Friday, November 02, 2012

Shaken, And Hopefully Stirred


Location of last weekend’s Earthquake - USGS


# 6691


The 7.7 quake last weekend (see Haida Gwaii Quake & Tsunami Advisories) off the northern coast of British Columbia was a not-so-gentle reminder that the Pacific Northwest is not immune to strong earthquakes.


While the San Andreas fault in Southern California is better known, the Cascadia fault that runs along the Northern California, Oregon, Washington, and B.C. coast (well south of last week’s quake) is believed capable of generating a massive earthquake/tsunami combination, much like we saw with Japan’s Great Earthquake of 2011.


Based primarily on the fact that it’s happened before.


Last year, in Just A Matter Of Time, I described how records showed that 312 years ago an orphan tsunami struck the coast of Japan, without an accompanying earth tremor being felt.


It’s origin remained a mystery for years, but today scientists - looking at sediment levels and tree growth rings – can easily see evidence of a great quake (8.7-9.2)  occurring along the Cascadia fault at that time.

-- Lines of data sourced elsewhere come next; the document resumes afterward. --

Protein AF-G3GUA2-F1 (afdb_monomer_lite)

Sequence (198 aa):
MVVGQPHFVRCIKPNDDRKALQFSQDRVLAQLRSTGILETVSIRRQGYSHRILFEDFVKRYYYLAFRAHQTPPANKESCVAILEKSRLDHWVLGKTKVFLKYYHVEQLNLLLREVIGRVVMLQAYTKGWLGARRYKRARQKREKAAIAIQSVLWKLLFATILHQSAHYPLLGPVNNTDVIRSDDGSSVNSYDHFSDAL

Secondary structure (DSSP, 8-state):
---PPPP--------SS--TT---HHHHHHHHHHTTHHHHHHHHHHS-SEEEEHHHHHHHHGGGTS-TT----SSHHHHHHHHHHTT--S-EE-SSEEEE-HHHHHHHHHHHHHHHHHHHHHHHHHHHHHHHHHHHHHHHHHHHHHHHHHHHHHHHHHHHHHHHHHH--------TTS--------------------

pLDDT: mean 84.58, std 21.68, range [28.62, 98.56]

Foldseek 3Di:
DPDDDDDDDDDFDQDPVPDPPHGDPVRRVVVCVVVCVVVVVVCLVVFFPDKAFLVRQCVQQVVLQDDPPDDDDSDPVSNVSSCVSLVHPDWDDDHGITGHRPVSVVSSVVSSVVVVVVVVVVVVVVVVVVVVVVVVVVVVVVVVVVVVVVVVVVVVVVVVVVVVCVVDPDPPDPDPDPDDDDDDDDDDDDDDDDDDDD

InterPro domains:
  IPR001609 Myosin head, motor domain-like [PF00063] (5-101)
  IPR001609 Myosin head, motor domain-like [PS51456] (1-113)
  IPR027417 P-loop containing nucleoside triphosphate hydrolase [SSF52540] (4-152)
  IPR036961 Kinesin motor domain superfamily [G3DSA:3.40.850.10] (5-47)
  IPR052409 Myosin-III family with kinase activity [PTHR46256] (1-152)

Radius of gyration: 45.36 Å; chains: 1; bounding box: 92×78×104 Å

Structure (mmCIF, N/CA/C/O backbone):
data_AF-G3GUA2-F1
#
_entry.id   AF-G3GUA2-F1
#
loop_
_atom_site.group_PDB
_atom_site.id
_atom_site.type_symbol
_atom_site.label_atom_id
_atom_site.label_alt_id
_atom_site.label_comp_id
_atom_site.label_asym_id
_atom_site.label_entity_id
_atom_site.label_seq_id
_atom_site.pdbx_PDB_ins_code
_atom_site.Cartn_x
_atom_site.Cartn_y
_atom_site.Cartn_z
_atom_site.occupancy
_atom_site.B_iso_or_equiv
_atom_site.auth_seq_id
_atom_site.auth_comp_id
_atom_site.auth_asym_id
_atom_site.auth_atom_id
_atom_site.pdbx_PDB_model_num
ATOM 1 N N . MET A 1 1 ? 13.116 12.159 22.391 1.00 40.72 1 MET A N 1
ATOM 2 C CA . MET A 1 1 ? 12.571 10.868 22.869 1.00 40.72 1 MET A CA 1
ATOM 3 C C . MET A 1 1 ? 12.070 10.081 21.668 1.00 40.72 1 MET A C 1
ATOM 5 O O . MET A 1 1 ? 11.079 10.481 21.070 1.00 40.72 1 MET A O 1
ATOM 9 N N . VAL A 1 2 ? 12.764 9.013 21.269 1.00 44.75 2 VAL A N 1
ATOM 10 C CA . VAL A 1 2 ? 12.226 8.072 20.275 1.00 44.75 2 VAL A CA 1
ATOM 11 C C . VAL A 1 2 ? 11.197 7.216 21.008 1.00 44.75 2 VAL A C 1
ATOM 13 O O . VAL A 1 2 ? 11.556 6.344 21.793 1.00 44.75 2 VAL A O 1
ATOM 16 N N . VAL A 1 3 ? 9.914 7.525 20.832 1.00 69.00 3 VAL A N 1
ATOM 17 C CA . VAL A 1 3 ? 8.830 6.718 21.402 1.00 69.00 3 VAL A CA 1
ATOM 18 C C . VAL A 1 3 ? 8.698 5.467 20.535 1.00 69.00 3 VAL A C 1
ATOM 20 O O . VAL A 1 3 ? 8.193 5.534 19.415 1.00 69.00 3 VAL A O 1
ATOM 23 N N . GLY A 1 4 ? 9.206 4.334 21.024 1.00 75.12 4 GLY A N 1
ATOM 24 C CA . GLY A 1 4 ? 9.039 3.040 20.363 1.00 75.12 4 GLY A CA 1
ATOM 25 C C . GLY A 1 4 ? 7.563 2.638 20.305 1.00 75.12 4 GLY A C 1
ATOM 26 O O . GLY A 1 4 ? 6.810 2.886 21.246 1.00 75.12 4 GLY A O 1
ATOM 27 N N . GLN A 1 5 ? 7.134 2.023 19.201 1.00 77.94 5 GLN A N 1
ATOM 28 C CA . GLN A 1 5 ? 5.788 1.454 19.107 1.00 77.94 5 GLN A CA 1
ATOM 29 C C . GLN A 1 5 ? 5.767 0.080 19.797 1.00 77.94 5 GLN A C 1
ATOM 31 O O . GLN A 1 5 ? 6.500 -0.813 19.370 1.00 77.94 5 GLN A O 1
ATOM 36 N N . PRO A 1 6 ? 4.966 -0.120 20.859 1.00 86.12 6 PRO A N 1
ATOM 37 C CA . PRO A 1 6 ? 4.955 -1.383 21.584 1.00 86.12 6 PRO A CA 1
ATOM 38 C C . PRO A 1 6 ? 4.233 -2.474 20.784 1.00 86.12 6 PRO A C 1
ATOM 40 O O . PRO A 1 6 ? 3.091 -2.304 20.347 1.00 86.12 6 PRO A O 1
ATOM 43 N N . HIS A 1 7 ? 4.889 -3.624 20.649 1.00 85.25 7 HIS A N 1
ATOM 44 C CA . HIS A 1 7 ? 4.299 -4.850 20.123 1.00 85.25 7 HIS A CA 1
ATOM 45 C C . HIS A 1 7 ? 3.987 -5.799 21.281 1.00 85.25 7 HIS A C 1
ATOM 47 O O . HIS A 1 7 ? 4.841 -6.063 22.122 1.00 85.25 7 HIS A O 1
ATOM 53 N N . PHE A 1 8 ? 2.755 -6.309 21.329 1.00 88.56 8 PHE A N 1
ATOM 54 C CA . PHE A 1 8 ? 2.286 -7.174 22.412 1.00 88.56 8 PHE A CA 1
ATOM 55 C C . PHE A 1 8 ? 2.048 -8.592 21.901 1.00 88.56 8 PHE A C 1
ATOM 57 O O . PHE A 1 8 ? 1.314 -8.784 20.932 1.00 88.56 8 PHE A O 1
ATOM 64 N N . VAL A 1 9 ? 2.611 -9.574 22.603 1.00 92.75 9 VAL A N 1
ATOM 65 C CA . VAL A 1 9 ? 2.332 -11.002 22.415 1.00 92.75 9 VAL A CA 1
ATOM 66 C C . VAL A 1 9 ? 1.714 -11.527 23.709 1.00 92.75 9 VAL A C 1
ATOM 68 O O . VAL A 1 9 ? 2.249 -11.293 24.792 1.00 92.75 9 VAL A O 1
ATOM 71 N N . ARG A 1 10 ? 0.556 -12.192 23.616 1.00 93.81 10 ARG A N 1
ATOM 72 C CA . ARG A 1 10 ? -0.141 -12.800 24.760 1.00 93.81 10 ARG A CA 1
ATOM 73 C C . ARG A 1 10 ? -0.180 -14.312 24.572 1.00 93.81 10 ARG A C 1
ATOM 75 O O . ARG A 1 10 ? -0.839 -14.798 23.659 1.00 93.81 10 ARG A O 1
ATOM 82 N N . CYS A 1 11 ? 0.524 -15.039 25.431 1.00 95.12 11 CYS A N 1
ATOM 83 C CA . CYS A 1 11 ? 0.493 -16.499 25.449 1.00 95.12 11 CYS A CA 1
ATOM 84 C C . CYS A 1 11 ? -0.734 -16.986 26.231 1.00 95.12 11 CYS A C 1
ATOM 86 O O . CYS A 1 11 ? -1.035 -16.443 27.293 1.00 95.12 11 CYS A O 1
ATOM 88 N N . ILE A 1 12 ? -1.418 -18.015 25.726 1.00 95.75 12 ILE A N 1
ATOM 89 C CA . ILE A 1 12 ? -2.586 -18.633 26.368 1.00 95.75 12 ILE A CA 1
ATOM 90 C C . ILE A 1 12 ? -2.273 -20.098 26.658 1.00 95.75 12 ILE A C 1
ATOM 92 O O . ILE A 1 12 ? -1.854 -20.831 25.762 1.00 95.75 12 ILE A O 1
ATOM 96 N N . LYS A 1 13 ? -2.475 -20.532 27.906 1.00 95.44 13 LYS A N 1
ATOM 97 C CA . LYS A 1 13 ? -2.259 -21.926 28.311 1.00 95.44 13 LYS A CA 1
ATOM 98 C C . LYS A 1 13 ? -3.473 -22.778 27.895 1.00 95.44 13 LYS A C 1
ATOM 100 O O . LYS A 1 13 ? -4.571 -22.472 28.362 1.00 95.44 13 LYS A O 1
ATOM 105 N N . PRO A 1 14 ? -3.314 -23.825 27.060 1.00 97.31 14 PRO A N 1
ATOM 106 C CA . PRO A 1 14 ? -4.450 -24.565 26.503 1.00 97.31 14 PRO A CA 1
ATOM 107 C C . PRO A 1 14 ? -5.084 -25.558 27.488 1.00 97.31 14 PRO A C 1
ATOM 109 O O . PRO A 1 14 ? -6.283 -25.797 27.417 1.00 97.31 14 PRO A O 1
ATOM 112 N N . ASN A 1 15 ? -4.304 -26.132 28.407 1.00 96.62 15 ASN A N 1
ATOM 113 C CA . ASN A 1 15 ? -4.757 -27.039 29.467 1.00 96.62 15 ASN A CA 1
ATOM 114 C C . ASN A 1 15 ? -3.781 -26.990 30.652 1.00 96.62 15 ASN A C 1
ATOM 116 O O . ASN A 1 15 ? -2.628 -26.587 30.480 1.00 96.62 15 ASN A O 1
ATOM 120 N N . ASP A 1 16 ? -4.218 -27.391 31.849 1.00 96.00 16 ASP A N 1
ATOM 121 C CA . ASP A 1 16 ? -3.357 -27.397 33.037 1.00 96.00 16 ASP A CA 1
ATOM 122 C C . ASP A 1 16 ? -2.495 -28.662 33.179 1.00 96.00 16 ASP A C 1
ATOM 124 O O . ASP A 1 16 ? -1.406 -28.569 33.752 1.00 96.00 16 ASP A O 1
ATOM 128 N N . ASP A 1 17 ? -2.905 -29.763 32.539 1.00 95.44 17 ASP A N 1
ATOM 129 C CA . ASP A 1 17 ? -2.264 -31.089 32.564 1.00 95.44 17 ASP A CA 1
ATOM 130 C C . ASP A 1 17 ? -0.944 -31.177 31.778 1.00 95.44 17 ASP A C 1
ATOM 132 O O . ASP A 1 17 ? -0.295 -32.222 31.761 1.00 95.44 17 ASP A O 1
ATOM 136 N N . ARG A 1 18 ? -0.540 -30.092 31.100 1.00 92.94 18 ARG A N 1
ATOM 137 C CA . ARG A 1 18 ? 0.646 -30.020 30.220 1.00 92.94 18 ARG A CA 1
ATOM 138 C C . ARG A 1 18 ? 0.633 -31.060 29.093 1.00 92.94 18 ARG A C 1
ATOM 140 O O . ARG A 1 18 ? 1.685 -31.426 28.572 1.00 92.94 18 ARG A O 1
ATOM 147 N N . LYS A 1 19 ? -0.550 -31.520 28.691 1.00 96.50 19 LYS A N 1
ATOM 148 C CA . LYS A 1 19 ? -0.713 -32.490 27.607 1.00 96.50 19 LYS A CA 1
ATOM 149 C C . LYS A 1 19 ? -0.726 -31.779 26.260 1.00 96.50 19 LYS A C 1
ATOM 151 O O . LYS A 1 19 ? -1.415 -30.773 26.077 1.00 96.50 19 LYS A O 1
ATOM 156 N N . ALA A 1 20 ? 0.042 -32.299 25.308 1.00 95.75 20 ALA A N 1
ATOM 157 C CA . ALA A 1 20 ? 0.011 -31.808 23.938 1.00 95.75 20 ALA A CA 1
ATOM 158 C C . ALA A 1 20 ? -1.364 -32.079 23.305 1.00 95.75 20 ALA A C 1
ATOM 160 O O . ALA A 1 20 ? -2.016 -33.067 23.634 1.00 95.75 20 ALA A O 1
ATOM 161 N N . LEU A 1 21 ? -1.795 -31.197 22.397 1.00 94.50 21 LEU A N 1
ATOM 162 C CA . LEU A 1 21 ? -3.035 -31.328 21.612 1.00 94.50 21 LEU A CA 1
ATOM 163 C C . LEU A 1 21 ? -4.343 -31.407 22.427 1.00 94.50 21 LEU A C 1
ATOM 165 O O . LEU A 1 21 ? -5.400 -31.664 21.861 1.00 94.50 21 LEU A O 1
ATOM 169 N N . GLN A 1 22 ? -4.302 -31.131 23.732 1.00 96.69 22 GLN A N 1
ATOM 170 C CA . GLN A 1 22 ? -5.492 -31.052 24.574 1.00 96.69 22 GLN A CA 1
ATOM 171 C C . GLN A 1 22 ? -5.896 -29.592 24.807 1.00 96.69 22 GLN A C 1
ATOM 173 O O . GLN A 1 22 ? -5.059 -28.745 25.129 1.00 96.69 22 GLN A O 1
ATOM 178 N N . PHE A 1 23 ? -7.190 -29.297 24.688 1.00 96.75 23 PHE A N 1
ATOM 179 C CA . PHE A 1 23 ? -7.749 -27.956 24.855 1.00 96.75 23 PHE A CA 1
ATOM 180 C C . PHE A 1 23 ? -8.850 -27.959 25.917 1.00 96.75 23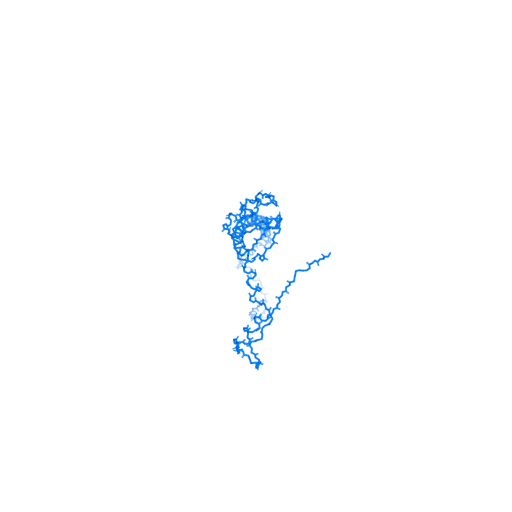 PHE A C 1
ATOM 182 O O . PHE A 1 23 ? -9.813 -28.714 25.820 1.00 96.75 23 PHE A O 1
ATOM 189 N N . SER A 1 24 ? -8.710 -27.102 26.927 1.00 97.38 24 SER A N 1
ATOM 190 C CA . SER A 1 24 ? -9.719 -26.860 27.956 1.00 97.38 24 SER A CA 1
ATOM 191 C C . SER A 1 24 ? -10.387 -25.512 27.703 1.00 97.38 24 SER A C 1
ATOM 193 O O . SER A 1 24 ? -9.792 -24.450 27.910 1.00 97.38 24 SER A O 1
ATOM 195 N N . GLN A 1 25 ? -11.642 -25.560 27.254 1.00 97.06 25 GLN A N 1
ATOM 196 C CA . GLN A 1 25 ? -12.408 -24.369 26.898 1.00 97.06 25 GLN A CA 1
ATOM 197 C C . GLN A 1 25 ? -12.584 -23.420 28.084 1.00 97.06 25 GLN A C 1
ATOM 199 O O . GLN A 1 25 ? -12.297 -22.231 27.949 1.00 97.06 25 GLN A O 1
ATOM 204 N N . ASP A 1 26 ? -12.986 -23.932 29.248 1.00 96.62 26 ASP A N 1
ATOM 205 C CA . ASP A 1 26 ? -13.228 -23.108 30.438 1.00 96.62 26 ASP A CA 1
ATOM 206 C C . ASP A 1 26 ? -11.951 -22.408 30.907 1.00 96.62 26 ASP A C 1
ATOM 208 O O . ASP A 1 26 ? -11.957 -21.209 31.206 1.00 96.62 26 ASP A O 1
ATOM 212 N N . ARG A 1 27 ? -10.818 -23.125 30.885 1.00 95.62 27 ARG A N 1
ATOM 213 C CA . ARG A 1 27 ? -9.516 -22.575 31.273 1.00 95.62 27 ARG A CA 1
ATOM 214 C C . ARG A 1 27 ? -9.058 -21.471 30.327 1.00 95.62 27 ARG A C 1
ATOM 216 O O . ARG A 1 27 ? -8.525 -20.452 30.776 1.00 95.62 27 ARG A O 1
ATOM 223 N N . VAL A 1 28 ? -9.236 -21.661 29.023 1.00 97.12 28 VAL A N 1
ATOM 224 C CA . VAL A 1 28 ? -8.875 -20.663 28.009 1.00 97.12 28 VAL A CA 1
ATOM 225 C C . VAL A 1 28 ? -9.801 -19.453 28.083 1.00 97.12 28 VAL A C 1
ATOM 227 O O . VAL A 1 28 ? -9.331 -18.318 28.088 1.00 97.12 28 VAL A O 1
ATOM 230 N N . LEU A 1 29 ? -11.105 -19.666 28.222 1.00 96.62 29 LEU A N 1
ATOM 231 C CA . LEU A 1 29 ? -12.094 -18.597 28.295 1.00 96.62 29 LEU A CA 1
ATOM 232 C C . LEU A 1 29 ? -11.927 -17.739 29.561 1.00 96.62 29 LEU A C 1
ATOM 234 O O . LEU A 1 29 ? -12.011 -16.512 29.476 1.00 96.62 29 LEU A O 1
ATOM 238 N N . ALA A 1 30 ? -11.592 -18.345 30.705 1.00 96.25 30 ALA A N 1
ATOM 239 C CA . ALA A 1 30 ? -11.230 -17.609 31.917 1.00 96.25 30 ALA A CA 1
ATOM 240 C C . ALA A 1 30 ? -9.990 -16.720 31.710 1.00 96.25 30 ALA A C 1
ATOM 242 O O . ALA A 1 30 ? -9.996 -15.564 32.133 1.00 96.25 30 ALA A O 1
ATOM 243 N N . GLN A 1 31 ? -8.957 -17.219 31.016 1.00 97.00 31 GLN A N 1
ATOM 244 C CA . GLN A 1 31 ? -7.773 -16.422 30.662 1.00 97.00 31 GLN A CA 1
ATOM 245 C C . GLN A 1 31 ? -8.121 -15.263 29.720 1.00 97.00 31 GLN A C 1
ATOM 247 O O . GLN A 1 31 ? -7.657 -14.145 29.932 1.00 97.00 31 GLN A O 1
ATOM 252 N N . LEU A 1 32 ? -8.938 -15.496 28.688 1.00 96.75 32 LEU A N 1
ATOM 253 C CA . LEU A 1 32 ? -9.322 -14.451 27.730 1.00 96.75 32 LEU A CA 1
ATOM 254 C C . LEU A 1 32 ? -10.083 -13.295 28.395 1.00 96.75 32 LEU A C 1
ATOM 256 O O . LEU A 1 32 ? -9.847 -12.138 28.043 1.00 96.75 32 LEU A O 1
ATOM 260 N N . ARG A 1 33 ? -10.950 -13.606 29.368 1.00 95.75 33 ARG A N 1
ATOM 261 C CA . ARG A 1 33 ? -11.673 -12.612 30.175 1.00 95.75 33 ARG A CA 1
ATOM 262 C C . ARG A 1 33 ? -10.747 -11.876 31.147 1.00 95.75 33 ARG A C 1
ATOM 264 O O . ARG A 1 33 ? -10.754 -10.653 31.177 1.00 95.75 33 ARG A O 1
ATOM 271 N N . SER A 1 34 ? -9.916 -12.591 31.911 1.00 95.44 34 SER A N 1
ATOM 272 C CA . SER A 1 34 ? -9.058 -11.965 32.932 1.00 95.44 34 SER A CA 1
ATOM 273 C C . SER A 1 34 ? -7.935 -11.105 32.347 1.00 95.44 34 SER A C 1
ATOM 275 O O . SER A 1 34 ? -7.517 -10.127 32.959 1.00 95.44 34 SER A O 1
ATOM 277 N N . THR A 1 35 ? -7.449 -11.444 31.151 1.00 94.94 35 THR A N 1
ATOM 278 C CA . THR A 1 35 ? -6.388 -10.692 30.463 1.00 94.94 35 THR A CA 1
ATOM 279 C C . THR A 1 35 ? -6.901 -9.519 29.624 1.00 94.94 35 THR A C 1
ATOM 281 O O . THR A 1 35 ? -6.087 -8.775 29.073 1.00 94.94 35 THR A O 1
ATOM 284 N N . GLY A 1 36 ? -8.222 -9.346 29.505 1.00 94.50 36 GLY A N 1
ATOM 285 C CA . GLY A 1 36 ? -8.832 -8.261 28.734 1.00 94.50 36 GLY A CA 1
ATOM 286 C C . GLY A 1 36 ? -8.671 -8.398 27.212 1.00 94.50 36 GLY A C 1
ATOM 287 O O . GLY A 1 36 ? -8.694 -7.402 26.478 1.00 94.50 36 GLY A O 1
ATOM 288 N N . ILE A 1 37 ? -8.406 -9.611 26.708 1.00 94.88 37 ILE A N 1
ATOM 289 C CA . ILE A 1 37 ? -8.161 -9.833 25.273 1.00 94.88 37 ILE A CA 1
ATOM 290 C C . ILE A 1 37 ? -9.435 -9.580 24.465 1.00 94.88 37 ILE A C 1
ATOM 292 O O . ILE A 1 37 ? -9.354 -9.002 23.381 1.00 94.88 37 ILE A O 1
ATOM 296 N N . LEU A 1 38 ? -10.603 -9.959 24.988 1.00 93.50 38 LEU A N 1
ATOM 297 C CA . LEU A 1 38 ? -11.885 -9.774 24.302 1.00 93.50 38 LEU A CA 1
ATOM 298 C C . LEU A 1 38 ? -12.202 -8.284 24.102 1.00 93.50 38 LEU A C 1
ATOM 300 O O . LEU A 1 38 ? -12.538 -7.856 22.995 1.00 93.50 38 LEU A O 1
ATOM 304 N N . GLU A 1 39 ? -12.004 -7.479 25.140 1.00 93.62 39 GLU A N 1
ATOM 305 C CA . GLU A 1 39 ? -12.157 -6.026 25.121 1.00 93.62 39 GLU A CA 1
ATOM 306 C C . GLU A 1 39 ? -11.137 -5.393 24.172 1.00 93.62 39 GLU A C 1
ATOM 308 O O . GLU A 1 39 ? -11.495 -4.567 23.332 1.00 93.62 39 GLU A O 1
ATOM 313 N N . THR A 1 40 ? -9.876 -5.836 24.234 1.00 91.88 40 THR A N 1
ATOM 314 C CA . THR A 1 40 ? -8.811 -5.355 23.341 1.00 91.88 40 THR A CA 1
ATOM 315 C C . THR A 1 40 ? -9.146 -5.620 21.872 1.00 91.88 40 THR A C 1
ATOM 317 O O . THR A 1 40 ? -8.961 -4.741 21.025 1.00 91.88 40 THR A O 1
ATOM 320 N N . VAL A 1 41 ? -9.658 -6.812 21.552 1.00 90.12 41 VAL A N 1
ATOM 321 C CA . VAL A 1 41 ? -10.107 -7.169 20.198 1.00 90.12 41 VAL A CA 1
ATOM 322 C C . VAL A 1 41 ? -11.294 -6.302 19.781 1.00 90.12 41 VAL A C 1
ATOM 324 O O . VAL A 1 41 ? -11.295 -5.783 18.665 1.00 90.12 41 VAL A O 1
ATOM 327 N N . SER A 1 42 ? -12.263 -6.077 20.672 1.00 91.62 42 SER A N 1
ATOM 328 C CA . SER A 1 42 ? -13.418 -5.211 20.405 1.00 91.62 42 SER A CA 1
ATOM 329 C C . SER A 1 42 ? -12.996 -3.772 20.076 1.00 91.62 42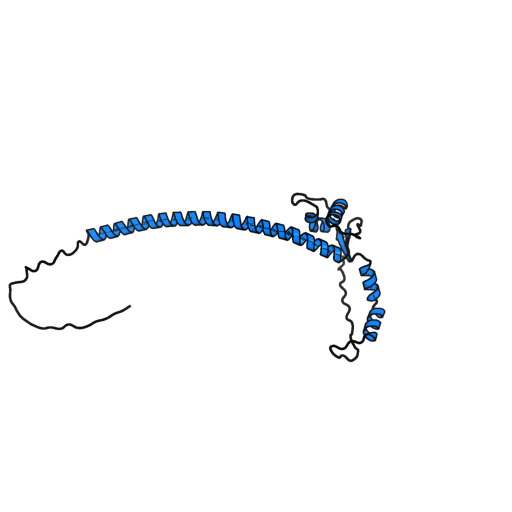 SER A C 1
ATOM 331 O O . SER A 1 42 ? -13.365 -3.245 19.022 1.00 91.62 42 SER A O 1
ATOM 333 N N . ILE A 1 43 ? -12.127 -3.174 20.901 1.00 90.06 43 ILE A N 1
ATOM 334 C CA . ILE A 1 43 ? -11.579 -1.824 20.690 1.00 90.06 43 ILE A CA 1
ATOM 335 C C . ILE A 1 43 ? -10.817 -1.754 19.364 1.00 90.06 43 ILE A C 1
ATOM 337 O O . ILE A 1 43 ? -11.009 -0.819 18.586 1.00 90.06 43 ILE A O 1
ATOM 341 N N . ARG A 1 44 ? -9.972 -2.748 19.061 1.00 87.44 44 ARG A N 1
ATOM 342 C CA . ARG A 1 44 ? -9.216 -2.781 17.799 1.00 87.44 44 ARG A CA 1
ATOM 343 C C . ARG A 1 44 ? -10.108 -2.963 16.572 1.00 87.44 44 ARG A C 1
ATOM 345 O O . ARG A 1 44 ? -9.774 -2.423 15.523 1.00 87.44 44 ARG A O 1
ATOM 352 N N . ARG A 1 45 ? -11.221 -3.694 16.691 1.00 85.88 45 ARG A N 1
ATOM 353 C CA . ARG A 1 45 ? -12.189 -3.901 15.600 1.00 85.88 45 ARG A CA 1
ATOM 354 C C . ARG A 1 45 ? -12.955 -2.621 15.265 1.00 85.88 45 ARG A C 1
ATOM 356 O O . ARG A 1 45 ? -13.226 -2.350 14.094 1.00 85.88 45 ARG A O 1
ATOM 363 N N . GLN A 1 46 ? -13.331 -1.860 16.289 1.00 87.75 46 GLN A N 1
ATOM 364 C CA . GLN A 1 46 ? -14.056 -0.598 16.131 1.00 87.75 46 GLN A CA 1
ATOM 365 C C . GLN A 1 46 ? -13.116 0.555 15.751 1.00 87.75 46 GLN A C 1
ATOM 367 O O . GLN A 1 46 ? -13.501 1.443 14.995 1.00 87.75 46 GLN A O 1
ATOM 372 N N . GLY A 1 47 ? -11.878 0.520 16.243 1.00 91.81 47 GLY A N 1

Although at the time of my previous blog there was evidence of a series of major quakes along this fault line, going back thousands of years, in August of 2012 a new study was published that suggests another quake is `overdue’.


The study, was published by the USGS, and may be read at the link below:


Turbidite Event History—Methods and Implications for Holocene Paleoseismicity of the Cascadia Subduction Zone

By Chris Goldfinger, C. Hans Nelson, Ann E. Morey, Joel E. Johnson, Jason R. Patton, Eugene Karabanov, Julia Gutiérrez-Pastor, Andrew T. Eriksson, Eulàlia Gràcia, Gita Dunhill, Randolph J. Enkin, Audrey Dallimore, and Tracy Vallier



For those who would prefer not to wade through the paper, we have a press release from the Oregon State University, that explains the findings.  Excerpts follow:


13-year Cascadia study complete – and earthquake risk looms large


CORVALLIS, Ore. – A comprehensive analysis of the Cascadia Subduction Zone off the Pacific Northwest coast confirms that the region has had numerous earthquakes over the past 10,000 years, and suggests that the southern Oregon coast may be most vulnerable based on recurrence frequency.


Written by researchers at Oregon State University, and published online by the U.S. Geological Survey, the study concludes that there is a 40 percent chance of a major earthquake in the Coos Bay, Ore., region during the next 50 years. And that earthquake could approach the intensity of the Tohoku quake that devastated Japan in March of 2011.


“The southern margin of Cascadia has a much higher recurrence level for major earthquakes than the northern end and, frankly, it is overdue for a rupture,” said Chris Goldfinger, a professor in OSU’s College of Earth, Ocean, and Atmospheric Sciences and lead author of the study. “That doesn’t mean that an earthquake couldn’t strike first along the northern half, from Newport, Ore., to Vancouver Island.


“But major earthquakes tend to strike more frequently along the southern end – every 240 years or so – and it has been longer than that since it last happened,” Goldfinger added. “The probability for an earthquake on the southern part of the fault is more than double that of the northern end.”


The publication of the peer-reviewed analysis may do more than raise awareness of earthquake hazards and risks, experts say. The actuarial table and history of earthquake strength and frequency may eventually lead to an update in the state’s building codes.

(Continue . . . )



Since we can’t prevent earthquakes, and accurate prediction of when they will occur is beyond our technology, our only recourse is to prepare for them.


In January of 2011 I profiled a Washington state based preparedness educator Carol Dunn, who maintains an excellent website on the hazards faced by those living in the Pacific Northwest called 2Resilience.


You’ll find numerous resources geared for professional first responders, citizen volunteers, and families, individuals, and businesses looking to improve their level of knowledge and preparedness.



Many of us who follow @Caroldn on Twitter find her dedication and enthusiasm on preparedness issues to be quite contagious.  And if your interests lie in that direction I’d certainly recommend you include her feed.


Another resource I strongly recommend is, which promotes yearly earthquake drills and education around the country.



For more on how you can prepare for `the big one’ (even if you live someplace other than Los Angeles), I would recommend you download, read, and implement the advice provided by the The L. A. County Emergency Survival Guide.



And to become better prepared as an individual, family, business owner, or community to deal with these types of disasters: visit the following preparedness sites.






Because no matter where you live, its just a matter of time before the next disaster strikes.